— EXERCISE DETAILS —
The lines below that include the word "sapiens" are to be reported.

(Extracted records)
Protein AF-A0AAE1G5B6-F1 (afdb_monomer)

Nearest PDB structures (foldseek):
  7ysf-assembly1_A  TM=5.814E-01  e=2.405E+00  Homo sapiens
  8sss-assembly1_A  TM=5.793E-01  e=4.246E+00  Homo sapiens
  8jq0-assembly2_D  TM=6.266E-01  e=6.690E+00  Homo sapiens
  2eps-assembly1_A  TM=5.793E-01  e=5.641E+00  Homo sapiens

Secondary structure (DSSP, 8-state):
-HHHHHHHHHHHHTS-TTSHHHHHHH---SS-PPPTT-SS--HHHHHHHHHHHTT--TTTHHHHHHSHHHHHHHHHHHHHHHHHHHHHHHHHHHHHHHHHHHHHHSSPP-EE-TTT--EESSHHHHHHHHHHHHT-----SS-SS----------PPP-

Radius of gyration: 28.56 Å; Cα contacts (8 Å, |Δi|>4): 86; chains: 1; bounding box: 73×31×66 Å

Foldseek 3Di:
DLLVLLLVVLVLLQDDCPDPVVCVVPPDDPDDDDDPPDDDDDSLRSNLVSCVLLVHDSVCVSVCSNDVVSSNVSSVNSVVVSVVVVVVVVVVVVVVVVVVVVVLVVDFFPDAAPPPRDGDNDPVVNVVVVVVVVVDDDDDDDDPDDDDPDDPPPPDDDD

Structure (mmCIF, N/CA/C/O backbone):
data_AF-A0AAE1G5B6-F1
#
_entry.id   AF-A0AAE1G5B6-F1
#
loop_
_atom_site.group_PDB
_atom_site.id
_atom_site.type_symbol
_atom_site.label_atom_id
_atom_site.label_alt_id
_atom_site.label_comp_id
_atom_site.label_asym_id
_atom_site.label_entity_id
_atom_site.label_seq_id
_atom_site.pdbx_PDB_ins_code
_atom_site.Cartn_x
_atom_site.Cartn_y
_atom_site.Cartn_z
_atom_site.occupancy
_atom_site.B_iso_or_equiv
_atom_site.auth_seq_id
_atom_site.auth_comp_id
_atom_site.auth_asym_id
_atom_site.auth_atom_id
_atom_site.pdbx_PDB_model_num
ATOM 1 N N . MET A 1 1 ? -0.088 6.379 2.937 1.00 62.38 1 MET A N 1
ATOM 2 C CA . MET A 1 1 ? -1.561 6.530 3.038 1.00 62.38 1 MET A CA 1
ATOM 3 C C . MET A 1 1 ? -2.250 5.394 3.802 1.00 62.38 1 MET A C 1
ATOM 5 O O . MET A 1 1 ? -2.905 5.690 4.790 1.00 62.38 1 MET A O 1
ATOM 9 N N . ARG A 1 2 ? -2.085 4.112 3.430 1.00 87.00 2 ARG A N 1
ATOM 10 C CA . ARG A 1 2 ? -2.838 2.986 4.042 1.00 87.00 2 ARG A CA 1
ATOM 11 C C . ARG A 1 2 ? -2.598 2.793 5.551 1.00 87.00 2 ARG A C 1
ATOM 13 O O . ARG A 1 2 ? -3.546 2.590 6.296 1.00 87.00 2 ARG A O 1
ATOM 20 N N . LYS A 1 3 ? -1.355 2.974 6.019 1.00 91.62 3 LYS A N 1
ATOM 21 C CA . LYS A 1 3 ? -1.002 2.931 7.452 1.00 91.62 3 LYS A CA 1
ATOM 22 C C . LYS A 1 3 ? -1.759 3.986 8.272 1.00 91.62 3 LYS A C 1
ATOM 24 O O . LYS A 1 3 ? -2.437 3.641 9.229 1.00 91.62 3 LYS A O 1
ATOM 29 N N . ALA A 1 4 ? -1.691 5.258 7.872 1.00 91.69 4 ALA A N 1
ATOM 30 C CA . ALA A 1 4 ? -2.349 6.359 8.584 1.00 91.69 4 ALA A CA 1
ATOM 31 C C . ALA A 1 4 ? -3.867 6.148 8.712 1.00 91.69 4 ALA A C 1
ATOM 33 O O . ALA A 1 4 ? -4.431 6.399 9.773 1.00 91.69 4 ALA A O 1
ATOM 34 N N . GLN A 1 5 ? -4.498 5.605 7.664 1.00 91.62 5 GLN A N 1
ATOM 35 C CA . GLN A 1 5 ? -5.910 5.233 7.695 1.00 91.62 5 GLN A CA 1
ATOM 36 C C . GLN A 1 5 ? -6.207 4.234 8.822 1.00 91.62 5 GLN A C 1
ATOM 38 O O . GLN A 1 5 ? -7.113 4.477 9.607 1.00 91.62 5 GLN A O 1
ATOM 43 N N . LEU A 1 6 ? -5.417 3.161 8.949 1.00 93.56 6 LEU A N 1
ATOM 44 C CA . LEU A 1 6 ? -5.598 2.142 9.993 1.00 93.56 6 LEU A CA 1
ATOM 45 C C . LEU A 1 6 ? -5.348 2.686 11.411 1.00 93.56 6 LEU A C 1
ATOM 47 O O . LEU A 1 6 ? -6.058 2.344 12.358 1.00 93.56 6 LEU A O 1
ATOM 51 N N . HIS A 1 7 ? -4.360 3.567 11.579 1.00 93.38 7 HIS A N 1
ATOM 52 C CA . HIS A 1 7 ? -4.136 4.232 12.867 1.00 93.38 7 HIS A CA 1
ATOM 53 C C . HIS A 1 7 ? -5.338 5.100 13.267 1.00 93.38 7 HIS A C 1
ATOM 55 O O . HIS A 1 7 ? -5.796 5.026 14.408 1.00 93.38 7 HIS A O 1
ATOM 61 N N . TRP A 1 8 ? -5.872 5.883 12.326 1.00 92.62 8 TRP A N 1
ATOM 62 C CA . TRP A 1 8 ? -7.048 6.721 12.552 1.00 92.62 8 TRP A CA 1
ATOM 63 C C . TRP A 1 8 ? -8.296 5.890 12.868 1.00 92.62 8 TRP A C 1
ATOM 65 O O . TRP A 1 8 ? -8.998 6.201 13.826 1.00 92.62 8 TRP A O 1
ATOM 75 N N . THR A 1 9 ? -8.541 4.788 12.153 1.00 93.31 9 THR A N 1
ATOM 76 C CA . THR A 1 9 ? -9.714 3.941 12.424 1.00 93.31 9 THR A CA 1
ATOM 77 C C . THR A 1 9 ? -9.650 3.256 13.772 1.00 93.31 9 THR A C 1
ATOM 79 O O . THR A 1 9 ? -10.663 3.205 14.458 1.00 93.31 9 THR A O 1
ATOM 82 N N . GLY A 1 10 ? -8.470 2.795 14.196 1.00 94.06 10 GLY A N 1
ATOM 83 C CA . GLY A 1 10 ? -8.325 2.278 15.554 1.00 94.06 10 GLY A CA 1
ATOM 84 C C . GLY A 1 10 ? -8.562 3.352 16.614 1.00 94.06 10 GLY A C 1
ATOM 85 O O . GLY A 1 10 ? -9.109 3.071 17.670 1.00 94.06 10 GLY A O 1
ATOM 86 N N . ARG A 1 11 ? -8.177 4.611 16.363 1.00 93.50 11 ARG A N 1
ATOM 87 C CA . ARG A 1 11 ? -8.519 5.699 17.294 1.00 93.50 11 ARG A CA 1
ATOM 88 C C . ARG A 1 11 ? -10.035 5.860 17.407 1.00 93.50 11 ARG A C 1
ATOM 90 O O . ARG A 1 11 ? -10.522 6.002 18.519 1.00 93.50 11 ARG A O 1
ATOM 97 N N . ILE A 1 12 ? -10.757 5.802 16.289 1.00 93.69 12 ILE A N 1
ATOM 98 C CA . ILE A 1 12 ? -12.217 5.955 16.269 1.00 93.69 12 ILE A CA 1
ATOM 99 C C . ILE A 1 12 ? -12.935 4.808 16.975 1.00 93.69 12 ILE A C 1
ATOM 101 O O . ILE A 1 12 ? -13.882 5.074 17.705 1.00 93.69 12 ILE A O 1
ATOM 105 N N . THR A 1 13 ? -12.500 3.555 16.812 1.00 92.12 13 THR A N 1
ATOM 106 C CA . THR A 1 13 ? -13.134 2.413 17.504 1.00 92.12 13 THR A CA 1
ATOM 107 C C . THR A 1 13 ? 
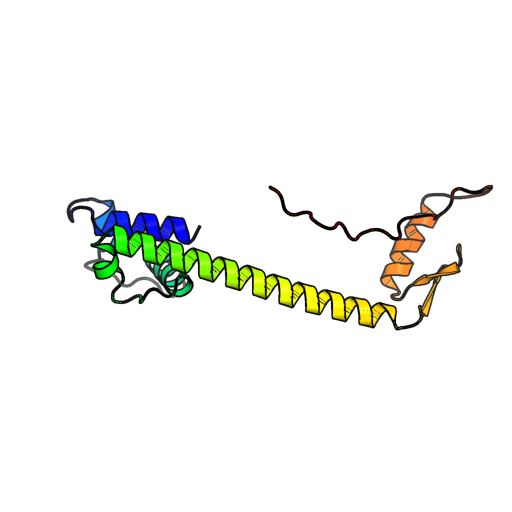-13.116 2.585 19.025 1.00 92.12 13 THR A C 1
ATOM 109 O O . THR A 1 13 ? -14.070 2.194 19.691 1.00 92.12 13 THR A O 1
ATOM 112 N N . ARG A 1 14 ? -12.067 3.219 19.563 1.00 93.38 14 ARG A N 1
ATOM 113 C CA . ARG A 1 14 ? -11.878 3.478 21.000 1.00 93.38 14 ARG A CA 1
ATOM 114 C C . ARG A 1 14 ? -12.494 4.794 21.495 1.00 93.38 14 ARG A C 1
ATOM 116 O O . ARG A 1 14 ? -12.409 5.085 22.682 1.00 93.38 14 ARG A O 1
ATOM 123 N N . MET A 1 15 ? -13.078 5.609 20.615 1.00 94.81 15 MET A N 1
ATOM 124 C CA . MET A 1 15 ? -13.835 6.793 21.039 1.00 94.81 15 MET A CA 1
ATOM 125 C C . MET A 1 15 ? -15.201 6.379 21.620 1.00 94.81 15 MET A C 1
ATOM 127 O O . MET A 1 15 ? -15.694 5.298 21.291 1.00 94.81 15 MET A O 1
ATOM 131 N N . PRO A 1 16 ? -15.836 7.209 22.461 1.00 95.12 16 PRO A N 1
ATOM 132 C CA . PRO A 1 16 ? -17.224 6.998 22.870 1.00 95.12 16 PRO A CA 1
ATOM 133 C C . PRO A 1 16 ? -18.213 7.034 21.694 1.00 95.12 16 PRO A C 1
ATOM 135 O O . PRO A 1 16 ? -17.987 7.731 20.703 1.00 95.12 16 PRO A O 1
ATOM 138 N N . ASP A 1 17 ? -19.337 6.322 21.814 1.00 93.06 17 ASP A N 1
ATOM 139 C CA . ASP A 1 17 ? -20.341 6.197 20.739 1.00 93.06 17 ASP A CA 1
ATOM 140 C C . ASP A 1 17 ? -21.107 7.490 20.449 1.00 93.06 17 ASP A C 1
ATOM 142 O O . ASP A 1 17 ? -21.629 7.666 19.352 1.00 93.06 17 ASP A O 1
ATOM 146 N N . PHE A 1 18 ? -21.118 8.440 21.386 1.00 94.12 18 PHE A N 1
ATOM 147 C CA . PHE A 1 18 ? -21.680 9.774 21.164 1.00 94.12 18 PHE A CA 1
ATOM 148 C C . PHE A 1 18 ? -20.774 10.679 20.310 1.00 94.12 18 PHE A C 1
ATOM 150 O O . PHE A 1 18 ? -21.181 11.768 19.911 1.00 94.12 18 PHE A O 1
ATOM 157 N N . CYS A 1 19 ? -19.530 10.275 20.028 1.00 95.69 19 CYS A N 1
ATOM 158 C CA . CYS A 1 19 ? -18.623 11.083 19.221 1.00 95.69 19 CYS A CA 1
ATOM 159 C C . CYS A 1 19 ? -18.992 11.017 17.733 1.00 95.69 19 CYS A C 1
ATOM 161 O O . CYS A 1 19 ? -18.988 9.942 17.130 1.00 95.69 19 CYS A O 1
ATOM 163 N N . ILE A 1 20 ? -19.173 12.189 17.112 1.00 92.50 20 ILE A N 1
ATOM 164 C CA . ILE A 1 20 ? -19.530 12.345 15.689 1.00 92.50 20 ILE A CA 1
ATOM 165 C C . ILE A 1 20 ? -18.656 11.488 14.751 1.00 92.50 20 ILE A C 1
ATOM 167 O O . ILE A 1 20 ? -19.213 10.813 13.887 1.00 92.50 20 ILE A O 1
ATOM 171 N N . PRO A 1 21 ? -17.312 11.417 14.894 1.00
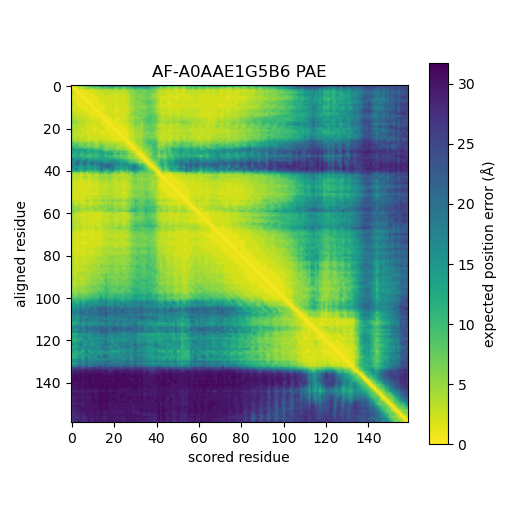 91.44 21 PRO A N 1
ATOM 172 C CA . PRO A 1 21 ? -16.502 10.572 14.012 1.00 91.44 21 PRO A CA 1
ATOM 173 C C . PRO A 1 21 ? -16.834 9.077 14.107 1.00 91.44 21 PRO A C 1
ATOM 175 O O . PRO A 1 21 ? -16.770 8.374 13.098 1.00 91.44 21 PRO A O 1
ATOM 178 N N . LYS A 1 22 ? -17.192 8.588 15.301 1.00 92.44 22 LYS A N 1
ATOM 179 C CA . LYS A 1 22 ? -17.574 7.190 15.529 1.00 92.44 22 LYS A CA 1
ATOM 180 C C . LYS A 1 22 ? -18.965 6.916 14.968 1.00 92.44 22 LYS A C 1
ATOM 182 O O . LYS A 1 22 ? -19.125 5.968 14.203 1.00 92.44 22 LYS A O 1
ATOM 187 N N . GLN A 1 23 ? -19.914 7.812 15.225 1.00 91.69 23 GLN A N 1
ATOM 188 C CA . GLN A 1 23 ? -21.254 7.758 14.637 1.00 91.69 23 GLN A CA 1
ATOM 189 C C . GLN A 1 23 ? -21.210 7.776 13.108 1.00 91.69 23 GLN A C 1
ATOM 191 O O . GLN A 1 23 ? -21.899 6.997 12.467 1.00 91.69 23 GLN A O 1
ATOM 196 N N . LEU A 1 24 ? -20.356 8.601 12.498 1.00 88.94 24 LEU A N 1
ATOM 197 C CA . LEU A 1 24 ? -20.227 8.663 11.042 1.00 88.94 24 LEU A CA 1
ATOM 198 C C . LEU A 1 24 ? -19.598 7.390 10.450 1.00 88.94 24 LEU A C 1
ATOM 200 O O . LEU A 1 24 ? -19.948 6.982 9.342 1.00 88.94 24 LEU A O 1
ATOM 204 N N . LEU A 1 25 ? -18.641 6.776 11.156 1.00 87.88 25 LEU A N 1
ATOM 205 C CA . LEU A 1 25 ? -17.937 5.586 10.671 1.00 87.88 25 LEU A CA 1
ATOM 206 C C . LEU A 1 25 ? -18.789 4.312 10.782 1.00 87.88 25 LEU A C 1
ATOM 208 O O . LEU A 1 25 ? -18.755 3.483 9.865 1.00 87.88 25 LEU A O 1
ATOM 212 N N . PHE A 1 26 ? -19.514 4.155 11.893 1.00 87.69 26 PHE A N 1
ATOM 213 C CA . PHE A 1 26 ? -20.322 2.968 12.201 1.00 87.69 26 PHE A CA 1
ATOM 214 C C . PHE A 1 26 ? -21.815 3.146 11.920 1.00 87.69 26 PHE A C 1
ATOM 216 O O . PHE A 1 26 ? -22.534 2.155 11.873 1.00 87.69 26 PHE A O 1
ATOM 223 N N . GLY A 1 27 ? -22.272 4.376 11.697 1.00 85.69 27 GLY A N 1
ATOM 224 C CA . GLY A 1 27 ? -23.669 4.685 11.435 1.00 85.69 27 GLY A CA 1
ATOM 225 C C . GLY A 1 27 ? -24.171 4.059 10.140 1.00 85.69 27 GLY A C 1
ATOM 226 O O . GLY A 1 27 ? -23.522 4.110 9.087 1.00 85.69 27 GLY A O 1
ATOM 227 N N . GLU A 1 28 ? -25.366 3.492 10.224 1.00 81.94 28 GLU A N 1
ATOM 228 C CA . GLU A 1 28 ? -26.118 2.985 9.086 1.00 81.94 28 GLU A CA 1
ATOM 229 C C . GLU A 1 28 ? -27.297 3.921 8.810 1.00 81.94 28 GLU A C 1
ATOM 231 O O . GLU A 1 28 ? -27.836 4.556 9.714 1.00 81.94 28 GLU A O 1
ATOM 236 N N . LEU A 1 29 ? -27.666 4.068 7.537 1.00 78.00 29 LEU A N 1
ATOM 237 C CA . LEU A 1 29 ? -28.836 4.864 7.178 1.00 78.00 29 LEU A CA 1
ATOM 238 C C . LEU A 1 29 ? -30.084 4.073 7.570 1.00 78.00 29 LEU A C 1
ATOM 240 O O . LEU A 1 29 ? -30.252 2.952 7.095 1.00 78.00 29 LEU A O 1
ATOM 244 N N . CYS A 1 30 ? -30.969 4.668 8.370 1.00 78.69 30 CYS A N 1
ATOM 245 C CA . CYS A 1 30 ? -32.236 4.037 8.748 1.00 78.69 30 CYS A CA 1
ATOM 246 C C . CYS A 1 30 ? -33.118 3.730 7.525 1.00 78.69 30 CYS A C 1
ATOM 248 O O . CYS A 1 30 ? -33.879 2.767 7.532 1.00 78.69 30 CYS A O 1
ATOM 250 N N . GLN A 1 31 ? -33.020 4.545 6.468 1.00 85.25 31 GLN A N 1
ATOM 251 C CA . GLN A 1 31 ? -33.781 4.395 5.230 1.00 85.25 31 GLN A CA 1
ATOM 252 C C . GLN A 1 31 ? -32.942 4.790 4.006 1.00 85.25 31 GLN A C 1
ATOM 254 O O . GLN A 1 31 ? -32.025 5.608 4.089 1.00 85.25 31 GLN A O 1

— EXPECTED ANSWER —
  7ysf-assembly1_A  TM=5.814E-01  e=2.405E+00  Homo sapiens
  8sss-assembly1_A  TM=5.793E-01  e=4.246E+00  Homo sapiens
  8jq0-assembly2_D  TM=6.266E-01  e=6.690E+00  Homo sapiens
  2eps-assembly1_A  TM=5.793E-01  e=5.641E+00  Homo sapiens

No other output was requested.